Artificial intelligence on genomic/healthcare data that is performed jointly between multiple collaborating institutions relies on a trust model but can accelerate genomic medicine research and facilitate quality improvement. To conduct such machine learning while protecting patient privacy and reducing security risks, we are developing blockchain-based privacy-preserving learning methods in a K99/R00 study supported by the National Human Genome Research Institute (NHGRI). However, our previous design of privacy-preserving learning on private blockchain assumed ?semi-honesty? as the underlying adversary assumption. That is, we assume that each participating site is curious yet very careful and honest, such that it would only submit correct predictive models. Nevertheless, in real world this assumption may be too optimistic; the models submitted could be an old one due to network latency or malicious users may try to create fake models, which can in turn lead to bioethical concerns and reduce the incentives for genomic/clinical institutions to participate in the collaborative predictive modeling. Therefore, the capability to detect, assess and prevent ?model misconducts? is critical to increase the integrity/reliability of machine learning. To address this issue, we consider the following 3 types of model misconducts: (1) model plagiarism, of which a site becomes a free-rider and just submits a copy of a model from the other sites, trying to hide their own information and inspect models from other sites; (2) model fabrication, of which a site mocks up a model, trying to hide information and disturb the machine learning process; and (3) model falsification, of which a site tweaks its model a bit, trying to just disturb the learning process. For each type of the model misconducts, we are interest in how to detect these misconducts of another site, how to assess the losses of machine learning results due to misconducts, and how to prevent these model misconducts.
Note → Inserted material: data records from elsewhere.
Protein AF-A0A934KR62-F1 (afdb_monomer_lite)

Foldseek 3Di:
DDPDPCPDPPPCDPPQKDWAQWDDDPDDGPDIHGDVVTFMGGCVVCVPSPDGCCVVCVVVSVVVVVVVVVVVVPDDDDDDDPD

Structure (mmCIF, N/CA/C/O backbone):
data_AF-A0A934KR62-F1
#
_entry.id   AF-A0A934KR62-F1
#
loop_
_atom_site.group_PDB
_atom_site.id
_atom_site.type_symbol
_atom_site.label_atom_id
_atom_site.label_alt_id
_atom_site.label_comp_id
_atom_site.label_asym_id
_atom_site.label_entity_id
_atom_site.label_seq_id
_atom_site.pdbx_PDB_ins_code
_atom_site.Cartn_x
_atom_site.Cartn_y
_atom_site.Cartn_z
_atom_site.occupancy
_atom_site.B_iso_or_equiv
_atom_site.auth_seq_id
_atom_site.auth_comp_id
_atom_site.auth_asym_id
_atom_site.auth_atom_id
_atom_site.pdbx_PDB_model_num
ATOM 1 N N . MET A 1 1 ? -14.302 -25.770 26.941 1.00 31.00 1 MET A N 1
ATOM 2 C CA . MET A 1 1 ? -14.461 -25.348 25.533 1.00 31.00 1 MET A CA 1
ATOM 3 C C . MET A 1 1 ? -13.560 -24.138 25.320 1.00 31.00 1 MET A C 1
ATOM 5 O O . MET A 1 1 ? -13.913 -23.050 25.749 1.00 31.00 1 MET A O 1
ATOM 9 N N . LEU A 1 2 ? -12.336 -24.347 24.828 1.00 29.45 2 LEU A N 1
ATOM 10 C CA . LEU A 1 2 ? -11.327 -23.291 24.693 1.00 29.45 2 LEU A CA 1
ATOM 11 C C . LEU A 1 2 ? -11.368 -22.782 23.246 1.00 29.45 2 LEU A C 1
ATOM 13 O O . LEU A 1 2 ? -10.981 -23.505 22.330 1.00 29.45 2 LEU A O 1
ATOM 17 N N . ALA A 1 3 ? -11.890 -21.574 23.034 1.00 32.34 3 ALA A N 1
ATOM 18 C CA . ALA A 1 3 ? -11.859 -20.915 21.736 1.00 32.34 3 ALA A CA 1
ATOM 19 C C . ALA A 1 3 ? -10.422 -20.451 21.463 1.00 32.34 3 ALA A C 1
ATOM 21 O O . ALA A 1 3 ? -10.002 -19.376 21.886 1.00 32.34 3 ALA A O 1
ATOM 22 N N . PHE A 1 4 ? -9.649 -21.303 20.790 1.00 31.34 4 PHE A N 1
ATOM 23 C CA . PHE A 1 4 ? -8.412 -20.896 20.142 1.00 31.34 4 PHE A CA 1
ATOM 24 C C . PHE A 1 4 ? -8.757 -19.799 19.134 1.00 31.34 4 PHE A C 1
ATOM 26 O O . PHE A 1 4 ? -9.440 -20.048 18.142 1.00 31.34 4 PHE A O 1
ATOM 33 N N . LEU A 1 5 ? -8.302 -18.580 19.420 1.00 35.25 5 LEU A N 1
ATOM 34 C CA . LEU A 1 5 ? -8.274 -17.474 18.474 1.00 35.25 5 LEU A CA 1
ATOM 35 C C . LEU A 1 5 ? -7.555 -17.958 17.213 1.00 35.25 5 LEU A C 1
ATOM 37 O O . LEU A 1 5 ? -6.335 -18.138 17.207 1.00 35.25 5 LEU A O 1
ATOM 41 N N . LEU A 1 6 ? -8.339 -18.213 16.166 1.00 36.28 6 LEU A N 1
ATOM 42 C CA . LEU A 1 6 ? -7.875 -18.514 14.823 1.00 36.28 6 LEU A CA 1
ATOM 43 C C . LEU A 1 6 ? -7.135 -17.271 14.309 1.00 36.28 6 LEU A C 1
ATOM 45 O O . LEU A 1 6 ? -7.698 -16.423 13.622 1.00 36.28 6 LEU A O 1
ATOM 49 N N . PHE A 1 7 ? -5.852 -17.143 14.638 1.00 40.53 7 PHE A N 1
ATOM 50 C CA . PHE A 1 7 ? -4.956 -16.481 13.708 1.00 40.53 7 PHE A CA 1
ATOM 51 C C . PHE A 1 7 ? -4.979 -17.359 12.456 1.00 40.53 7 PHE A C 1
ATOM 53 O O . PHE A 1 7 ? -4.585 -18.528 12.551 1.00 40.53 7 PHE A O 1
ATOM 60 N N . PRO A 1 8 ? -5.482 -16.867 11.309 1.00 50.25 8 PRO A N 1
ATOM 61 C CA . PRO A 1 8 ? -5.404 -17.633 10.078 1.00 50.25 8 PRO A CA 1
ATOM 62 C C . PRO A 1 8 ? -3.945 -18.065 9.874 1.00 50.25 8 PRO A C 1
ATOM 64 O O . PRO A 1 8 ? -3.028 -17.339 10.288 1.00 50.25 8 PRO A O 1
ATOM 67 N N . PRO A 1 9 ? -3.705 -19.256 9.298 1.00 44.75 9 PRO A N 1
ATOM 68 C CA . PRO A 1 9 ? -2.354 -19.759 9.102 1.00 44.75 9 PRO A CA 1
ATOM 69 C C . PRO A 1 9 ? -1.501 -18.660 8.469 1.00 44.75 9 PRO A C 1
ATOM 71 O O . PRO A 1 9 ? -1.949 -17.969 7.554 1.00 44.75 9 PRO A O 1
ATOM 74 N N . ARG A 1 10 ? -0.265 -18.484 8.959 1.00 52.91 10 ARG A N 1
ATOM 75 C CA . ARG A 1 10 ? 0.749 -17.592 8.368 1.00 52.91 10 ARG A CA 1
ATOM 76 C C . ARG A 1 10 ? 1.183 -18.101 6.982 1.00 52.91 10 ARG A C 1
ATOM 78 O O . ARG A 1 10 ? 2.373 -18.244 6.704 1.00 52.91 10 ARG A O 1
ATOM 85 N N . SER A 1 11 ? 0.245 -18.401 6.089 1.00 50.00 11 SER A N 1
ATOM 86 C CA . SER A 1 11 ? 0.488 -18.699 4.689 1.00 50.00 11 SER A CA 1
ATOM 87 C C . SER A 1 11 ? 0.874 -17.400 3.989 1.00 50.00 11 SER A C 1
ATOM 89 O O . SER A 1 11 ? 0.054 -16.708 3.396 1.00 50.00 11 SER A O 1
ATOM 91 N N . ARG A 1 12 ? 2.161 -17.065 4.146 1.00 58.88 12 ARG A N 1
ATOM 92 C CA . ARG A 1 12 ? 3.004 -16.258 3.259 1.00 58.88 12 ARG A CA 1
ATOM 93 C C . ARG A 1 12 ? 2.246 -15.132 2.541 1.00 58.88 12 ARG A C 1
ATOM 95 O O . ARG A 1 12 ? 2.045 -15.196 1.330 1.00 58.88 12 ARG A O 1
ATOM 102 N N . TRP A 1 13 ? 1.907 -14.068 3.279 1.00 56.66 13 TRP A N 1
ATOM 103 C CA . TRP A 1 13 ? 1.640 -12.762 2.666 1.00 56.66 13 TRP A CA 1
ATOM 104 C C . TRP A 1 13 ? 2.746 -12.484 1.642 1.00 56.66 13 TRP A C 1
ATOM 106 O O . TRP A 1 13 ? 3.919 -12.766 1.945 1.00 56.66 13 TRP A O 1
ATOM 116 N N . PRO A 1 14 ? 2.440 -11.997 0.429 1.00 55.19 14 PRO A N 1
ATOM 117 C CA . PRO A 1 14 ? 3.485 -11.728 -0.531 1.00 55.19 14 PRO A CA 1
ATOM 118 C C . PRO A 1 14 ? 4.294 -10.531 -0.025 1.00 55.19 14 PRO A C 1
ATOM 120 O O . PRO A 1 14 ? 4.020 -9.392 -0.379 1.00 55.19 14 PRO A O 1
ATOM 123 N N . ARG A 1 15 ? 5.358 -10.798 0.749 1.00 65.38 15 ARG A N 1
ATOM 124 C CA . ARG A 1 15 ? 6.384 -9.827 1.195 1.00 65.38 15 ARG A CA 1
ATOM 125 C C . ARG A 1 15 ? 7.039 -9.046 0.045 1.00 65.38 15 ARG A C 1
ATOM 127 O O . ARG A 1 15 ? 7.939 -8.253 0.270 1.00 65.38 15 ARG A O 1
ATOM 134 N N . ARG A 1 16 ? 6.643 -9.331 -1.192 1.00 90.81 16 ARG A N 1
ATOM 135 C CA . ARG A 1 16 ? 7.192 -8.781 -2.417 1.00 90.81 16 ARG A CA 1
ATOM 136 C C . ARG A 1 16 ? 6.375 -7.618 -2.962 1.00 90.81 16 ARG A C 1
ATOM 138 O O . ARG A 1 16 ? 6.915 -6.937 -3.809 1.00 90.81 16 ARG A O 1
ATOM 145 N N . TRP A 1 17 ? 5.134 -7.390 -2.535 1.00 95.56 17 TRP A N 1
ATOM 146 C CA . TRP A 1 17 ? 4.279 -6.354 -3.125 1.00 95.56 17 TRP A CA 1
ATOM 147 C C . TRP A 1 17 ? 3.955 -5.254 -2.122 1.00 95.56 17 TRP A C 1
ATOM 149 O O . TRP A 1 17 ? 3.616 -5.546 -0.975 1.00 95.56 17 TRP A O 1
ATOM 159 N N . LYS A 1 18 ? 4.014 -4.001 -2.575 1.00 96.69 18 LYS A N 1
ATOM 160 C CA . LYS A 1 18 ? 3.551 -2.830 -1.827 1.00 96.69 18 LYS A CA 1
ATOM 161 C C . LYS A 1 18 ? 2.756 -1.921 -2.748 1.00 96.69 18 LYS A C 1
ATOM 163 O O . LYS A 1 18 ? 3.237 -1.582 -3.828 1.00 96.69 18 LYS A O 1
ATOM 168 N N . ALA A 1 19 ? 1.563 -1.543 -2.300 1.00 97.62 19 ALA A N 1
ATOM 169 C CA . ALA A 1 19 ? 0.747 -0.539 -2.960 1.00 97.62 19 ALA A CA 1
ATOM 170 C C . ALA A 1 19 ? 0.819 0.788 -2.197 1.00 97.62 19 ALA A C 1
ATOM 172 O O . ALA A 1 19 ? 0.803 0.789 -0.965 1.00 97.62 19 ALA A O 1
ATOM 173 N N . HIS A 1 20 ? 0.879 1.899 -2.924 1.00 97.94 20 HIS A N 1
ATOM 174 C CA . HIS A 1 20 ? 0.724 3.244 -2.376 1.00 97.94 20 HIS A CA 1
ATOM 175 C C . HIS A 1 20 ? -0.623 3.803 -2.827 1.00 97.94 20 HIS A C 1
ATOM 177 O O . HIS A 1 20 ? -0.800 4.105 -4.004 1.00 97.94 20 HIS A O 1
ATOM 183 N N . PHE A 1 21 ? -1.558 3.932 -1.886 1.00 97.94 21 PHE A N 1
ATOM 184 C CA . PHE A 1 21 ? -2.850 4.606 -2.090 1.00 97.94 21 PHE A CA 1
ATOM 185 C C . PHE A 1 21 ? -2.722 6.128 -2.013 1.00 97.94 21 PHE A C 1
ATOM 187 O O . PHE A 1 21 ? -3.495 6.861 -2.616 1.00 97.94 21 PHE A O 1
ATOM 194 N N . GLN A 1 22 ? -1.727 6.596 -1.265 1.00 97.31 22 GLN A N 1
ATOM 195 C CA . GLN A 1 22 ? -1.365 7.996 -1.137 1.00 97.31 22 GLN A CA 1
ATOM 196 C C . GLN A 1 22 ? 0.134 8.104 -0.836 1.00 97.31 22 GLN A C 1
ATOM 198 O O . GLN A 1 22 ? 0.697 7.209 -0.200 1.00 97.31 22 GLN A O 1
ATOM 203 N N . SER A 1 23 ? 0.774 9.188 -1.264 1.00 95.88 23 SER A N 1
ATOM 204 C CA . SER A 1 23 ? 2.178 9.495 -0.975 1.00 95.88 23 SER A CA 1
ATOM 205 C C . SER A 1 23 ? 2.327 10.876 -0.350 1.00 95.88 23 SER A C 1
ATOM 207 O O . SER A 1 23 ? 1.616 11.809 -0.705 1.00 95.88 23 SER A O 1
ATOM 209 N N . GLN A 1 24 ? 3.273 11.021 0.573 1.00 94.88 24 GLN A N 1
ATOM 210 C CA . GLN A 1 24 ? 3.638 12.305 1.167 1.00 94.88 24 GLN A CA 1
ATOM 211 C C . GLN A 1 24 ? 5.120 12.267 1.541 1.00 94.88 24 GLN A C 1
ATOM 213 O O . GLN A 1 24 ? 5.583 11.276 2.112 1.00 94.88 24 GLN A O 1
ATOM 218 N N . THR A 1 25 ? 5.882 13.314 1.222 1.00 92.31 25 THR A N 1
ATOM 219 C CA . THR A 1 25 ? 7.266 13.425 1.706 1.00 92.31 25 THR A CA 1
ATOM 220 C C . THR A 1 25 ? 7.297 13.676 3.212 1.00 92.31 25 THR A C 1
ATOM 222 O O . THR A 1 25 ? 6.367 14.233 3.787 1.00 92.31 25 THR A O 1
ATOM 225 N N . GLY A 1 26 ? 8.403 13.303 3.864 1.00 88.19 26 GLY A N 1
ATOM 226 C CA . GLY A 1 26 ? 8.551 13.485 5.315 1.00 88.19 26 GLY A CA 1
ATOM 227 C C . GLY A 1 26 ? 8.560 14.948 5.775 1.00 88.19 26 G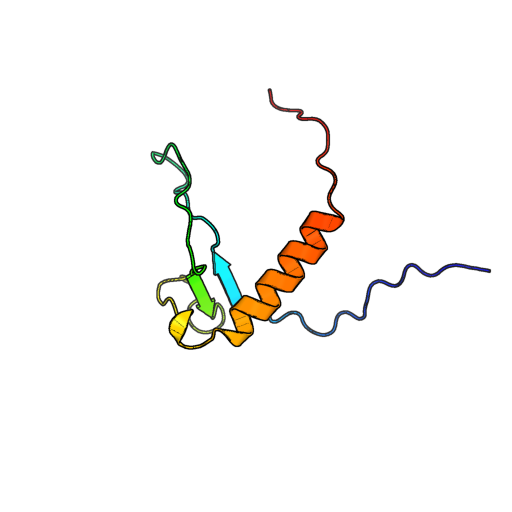LY A C 1
ATOM 228 O O . GLY A 1 26 ? 8.201 15.229 6.911 1.00 88.19 26 GLY A O 1
ATOM 229 N N . TYR A 1 27 ? 8.944 15.879 4.897 1.00 90.50 27 TYR A N 1
ATOM 230 C CA . TYR A 1 27 ? 8.966 17.318 5.161 1.00 90.50 27 TYR A CA 1
ATOM 231 C C . TYR A 1 27 ? 8.579 18.095 3.902 1.00 90.50 27 TYR A C 1
ATOM 233 O O . TYR A 1 27 ? 8.782 17.617 2.783 1.00 90.50 27 TYR A O 1
ATOM 241 N N . GLY A 1 28 ? 8.045 19.305 4.082 1.00 86.38 28 GLY A N 1
ATOM 242 C CA . GLY A 1 28 ? 7.792 20.257 2.994 1.00 86.38 28 GLY A CA 1
ATOM 243 C C . GLY A 1 28 ? 6.564 19.970 2.125 1.00 86.38 28 GLY A C 1
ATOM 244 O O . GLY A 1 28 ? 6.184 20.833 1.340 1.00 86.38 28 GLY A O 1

Our aims i nclude (a) detecting model misconducts using model properties, (b) assessing model misconducts losses via model simulation, and (c) preventing model misconducts based on whole model history. The innovative components to our proposed project include (i) summarizing various types of model misconduct, (ii) developing a complete strategy to handle the model misconduct, and (iii) providing a generalizable approach to mitigate bioethical concerns for collaborative machine learning.
Artificial intelligence performed jointly between multiple collaborating institutions can accelerate genomic medicine research and facilitate quality improvement, but relies on a trust model which may be too optimistic in real-world setting. In this project, we plan to develop a comprehensive detection, assessment and prevention mechanism to address the potential bioethical risks brought by misconducts of model plagiarism, fabrication, and falsification. The proposed study can supplement the considerations of model misconducts for our original project of privacy-preserving learning on blockchain.